Juna hanya menggelengkan kepalanya tanda tak tahu keberadaan yang lainnya saat ini sambil mengambilkanku segelas limun segar menggiurkan dari meja hias di dekatnya kali ini. Kemudian, aku melihat mereka ternyata sedang asyik berkumpul di dekat meja sajian tak jauh dari posisi kami.  Veronica yang mengenakan terusan "chang-i" merah delima nampak berdiri dengan setia menemani Devon yang terlihat kalem seperti biasanya. Di sebelah mereka, duo anggota V yang lain nampak berdiri dekat dengan Elroy yang nampak agak risih dengan gelagatnya Victoria yang coba menempel terus dengannya itu daritadi. Sementara itu, aku bisa melihat Edith sedang sibuk bertegur sapa dengan kerabat keluarganya yang lain di sekitar pelaminan.
"Ini mau diminum nggak limunnya, Re? Daritadi koq malah celingak-celinguk nggak jelas gitu sih," protes Juna yang ternyata daritadi menyodorkan segelas limun padaku.
"Ya, ampun! Sorry, Jun! Baru keliatan nih. Hehe," kataku seraya memegang segelas limun segar di tanganku sekarang.
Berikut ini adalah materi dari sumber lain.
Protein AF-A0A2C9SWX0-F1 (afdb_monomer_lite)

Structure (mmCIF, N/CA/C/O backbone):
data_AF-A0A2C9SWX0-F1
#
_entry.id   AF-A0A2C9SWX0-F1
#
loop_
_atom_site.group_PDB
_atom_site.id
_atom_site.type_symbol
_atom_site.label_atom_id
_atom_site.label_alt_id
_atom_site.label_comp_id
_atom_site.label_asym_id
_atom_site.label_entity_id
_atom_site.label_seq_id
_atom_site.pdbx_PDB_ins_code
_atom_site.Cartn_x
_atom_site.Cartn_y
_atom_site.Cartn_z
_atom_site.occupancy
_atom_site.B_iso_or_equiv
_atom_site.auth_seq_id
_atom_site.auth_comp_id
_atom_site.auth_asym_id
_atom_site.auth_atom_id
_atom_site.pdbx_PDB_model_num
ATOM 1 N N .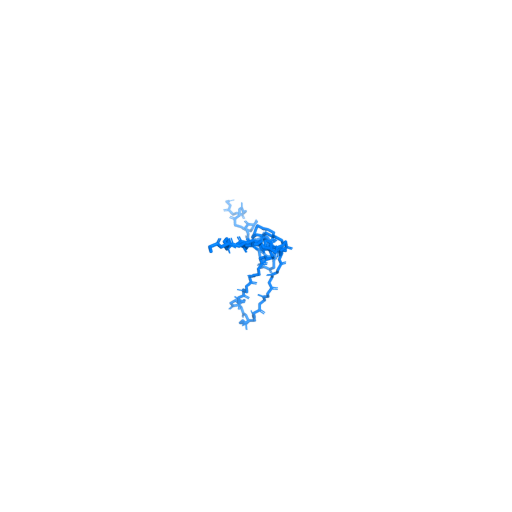 MET A 1 1 ? 19.761 -43.476 -33.502 1.00 56.94 1 MET A N 1
ATOM 2 C CA . MET A 1 1 ? 20.247 -42.504 -32.505 1.00 56.94 1 MET A CA 1
ATOM 3 C C . MET A 1 1 ? 20.364 -41.176 -33.229 1.00 56.94 1 MET A C 1
ATOM 5 O O . MET A 1 1 ? 21.284 -41.048 -34.016 1.00 56.94 1 MET A O 1
ATOM 9 N N . SER A 1 2 ? 19.403 -40.270 -33.047 1.00 55.12 2 SER A N 1
ATOM 10 C CA . SER A 1 2 ? 19.488 -38.875 -33.503 1.00 55.12 2 SER A CA 1
ATOM 11 C C . SER A 1 2 ? 18.696 -38.025 -32.516 1.00 55.12 2 SER A C 1
ATOM 13 O O . SER A 1 2 ? 17.473 -37.985 -32.553 1.00 55.12 2 SER A O 1
ATOM 15 N N . GLU A 1 3 ? 19.456 -37.566 -31.525 1.00 56.38 3 GLU A N 1
ATOM 16 C CA . GLU A 1 3 ? 19.492 -36.215 -30.961 1.00 56.38 3 GLU A CA 1
ATOM 17 C C . GLU A 1 3 ? 18.150 -35.536 -30.659 1.00 56.38 3 GLU A C 1
ATOM 19 O O . GLU A 1 3 ? 17.442 -35.039 -31.530 1.00 56.38 3 GLU A O 1
ATOM 24 N N . CYS A 1 4 ? 17.852 -35.491 -29.358 1.00 58.31 4 CYS A N 1
ATOM 25 C CA . CYS A 1 4 ? 16.900 -34.581 -28.748 1.00 58.31 4 CYS A CA 1
ATOM 26 C C . CYS A 1 4 ? 17.341 -33.133 -29.025 1.00 58.31 4 CYS A C 1
ATOM 28 O O . CYS A 1 4 ? 18.272 -32.650 -28.382 1.00 58.31 4 CYS A O 1
ATOM 30 N N . ASP A 1 5 ? 16.675 -32.437 -29.947 1.00 60.34 5 ASP A N 1
ATOM 31 C CA . ASP A 1 5 ? 16.747 -30.975 -30.033 1.00 60.34 5 ASP A CA 1
ATOM 32 C C . ASP A 1 5 ? 15.854 -30.399 -28.926 1.00 60.34 5 ASP A C 1
ATOM 34 O O . ASP A 1 5 ? 14.674 -30.106 -29.106 1.00 60.34 5 ASP A O 1
ATOM 38 N N . GLY A 1 6 ? 16.405 -30.380 -27.713 1.00 61.59 6 GLY A N 1
ATOM 39 C CA . GLY A 1 6 ? 15.817 -29.731 -26.549 1.00 61.59 6 GLY A CA 1
ATOM 40 C C . GLY A 1 6 ? 16.073 -28.235 -26.604 1.00 61.59 6 GLY A C 1
ATOM 41 O O . GLY A 1 6 ? 16.761 -27.701 -25.741 1.00 61.59 6 GLY A O 1
ATOM 42 N N . SER A 1 7 ? 15.551 -27.564 -27.625 1.00 61.81 7 SER A N 1
ATOM 43 C CA . SER A 1 7 ? 15.489 -26.107 -27.656 1.00 61.81 7 SER A CA 1
ATOM 44 C C . SER A 1 7 ? 14.289 -25.655 -26.818 1.00 61.81 7 SER A C 1
ATOM 46 O O . SER A 1 7 ? 13.298 -25.156 -27.350 1.00 61.81 7 SER A O 1
ATOM 48 N N . ASP A 1 8 ? 14.353 -25.878 -25.500 1.00 61.31 8 ASP A N 1
ATOM 49 C CA . ASP A 1 8 ? 13.489 -25.185 -24.539 1.00 61.31 8 ASP A CA 1
ATOM 50 C C . ASP A 1 8 ? 13.972 -23.735 -24.509 1.00 61.31 8 ASP A C 1
ATOM 52 O O . ASP A 1 8 ? 14.831 -23.335 -23.727 1.00 61.31 8 ASP A O 1
ATOM 56 N N . GLY A 1 9 ? 13.522 -22.971 -25.503 1.00 54.62 9 GLY A N 1
ATOM 57 C CA . GLY A 1 9 ? 13.645 -21.531 -25.488 1.00 54.62 9 GLY A CA 1
ATOM 58 C C . GLY A 1 9 ? 12.821 -21.048 -24.313 1.00 54.62 9 GLY A C 1
ATOM 59 O O . GLY A 1 9 ? 11.611 -20.875 -24.449 1.00 54.62 9 GLY A O 1
ATOM 60 N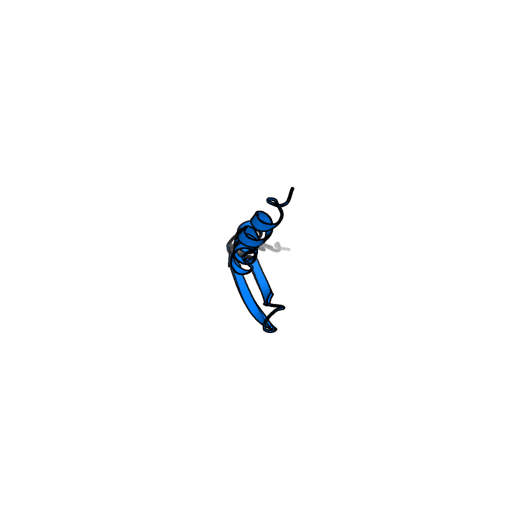 N . GLU A 1 10 ? 13.478 -20.863 -23.170 1.00 57.97 10 GLU A N 1
ATOM 61 C CA . GLU A 1 10 ? 12.948 -20.114 -22.047 1.00 57.97 10 GLU A CA 1
ATOM 62 C C . GLU A 1 10 ? 12.551 -18.734 -22.577 1.00 57.97 10 GLU A C 1
ATOM 64 O O . GLU A 1 10 ? 13.342 -17.801 -22.721 1.00 57.97 10 GLU A O 1
ATOM 69 N N . VAL A 1 11 ? 11.283 -18.616 -22.960 1.00 60.00 11 VAL A N 1
ATOM 70 C CA . VAL A 1 11 ? 10.637 -17.334 -23.143 1.00 60.00 11 VAL A CA 1
ATOM 71 C C . VAL A 1 11 ? 10.591 -16.733 -21.751 1.00 60.00 11 VAL A C 1
ATOM 73 O O . VAL A 1 11 ? 9.630 -16.911 -21.005 1.00 60.00 11 VAL A O 1
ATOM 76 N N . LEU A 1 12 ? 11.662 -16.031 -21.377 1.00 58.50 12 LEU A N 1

"Ya iyalah nggak bakalan keliatan kalo fokusnya ke yang lain terus. Hmm...tapi kalo diliat-liat nggak nyangka ternyata kamu bisa dandan cantik juga ya, Re!" puji Juna tiba-tiba sehingga membuatku hampir tersedak dan menumpahkan limun ke arah gaunku.
"Ya, ampun hampir aja kena basah deh gaunnya!" protesku sambil menjauhkan gelas limunku.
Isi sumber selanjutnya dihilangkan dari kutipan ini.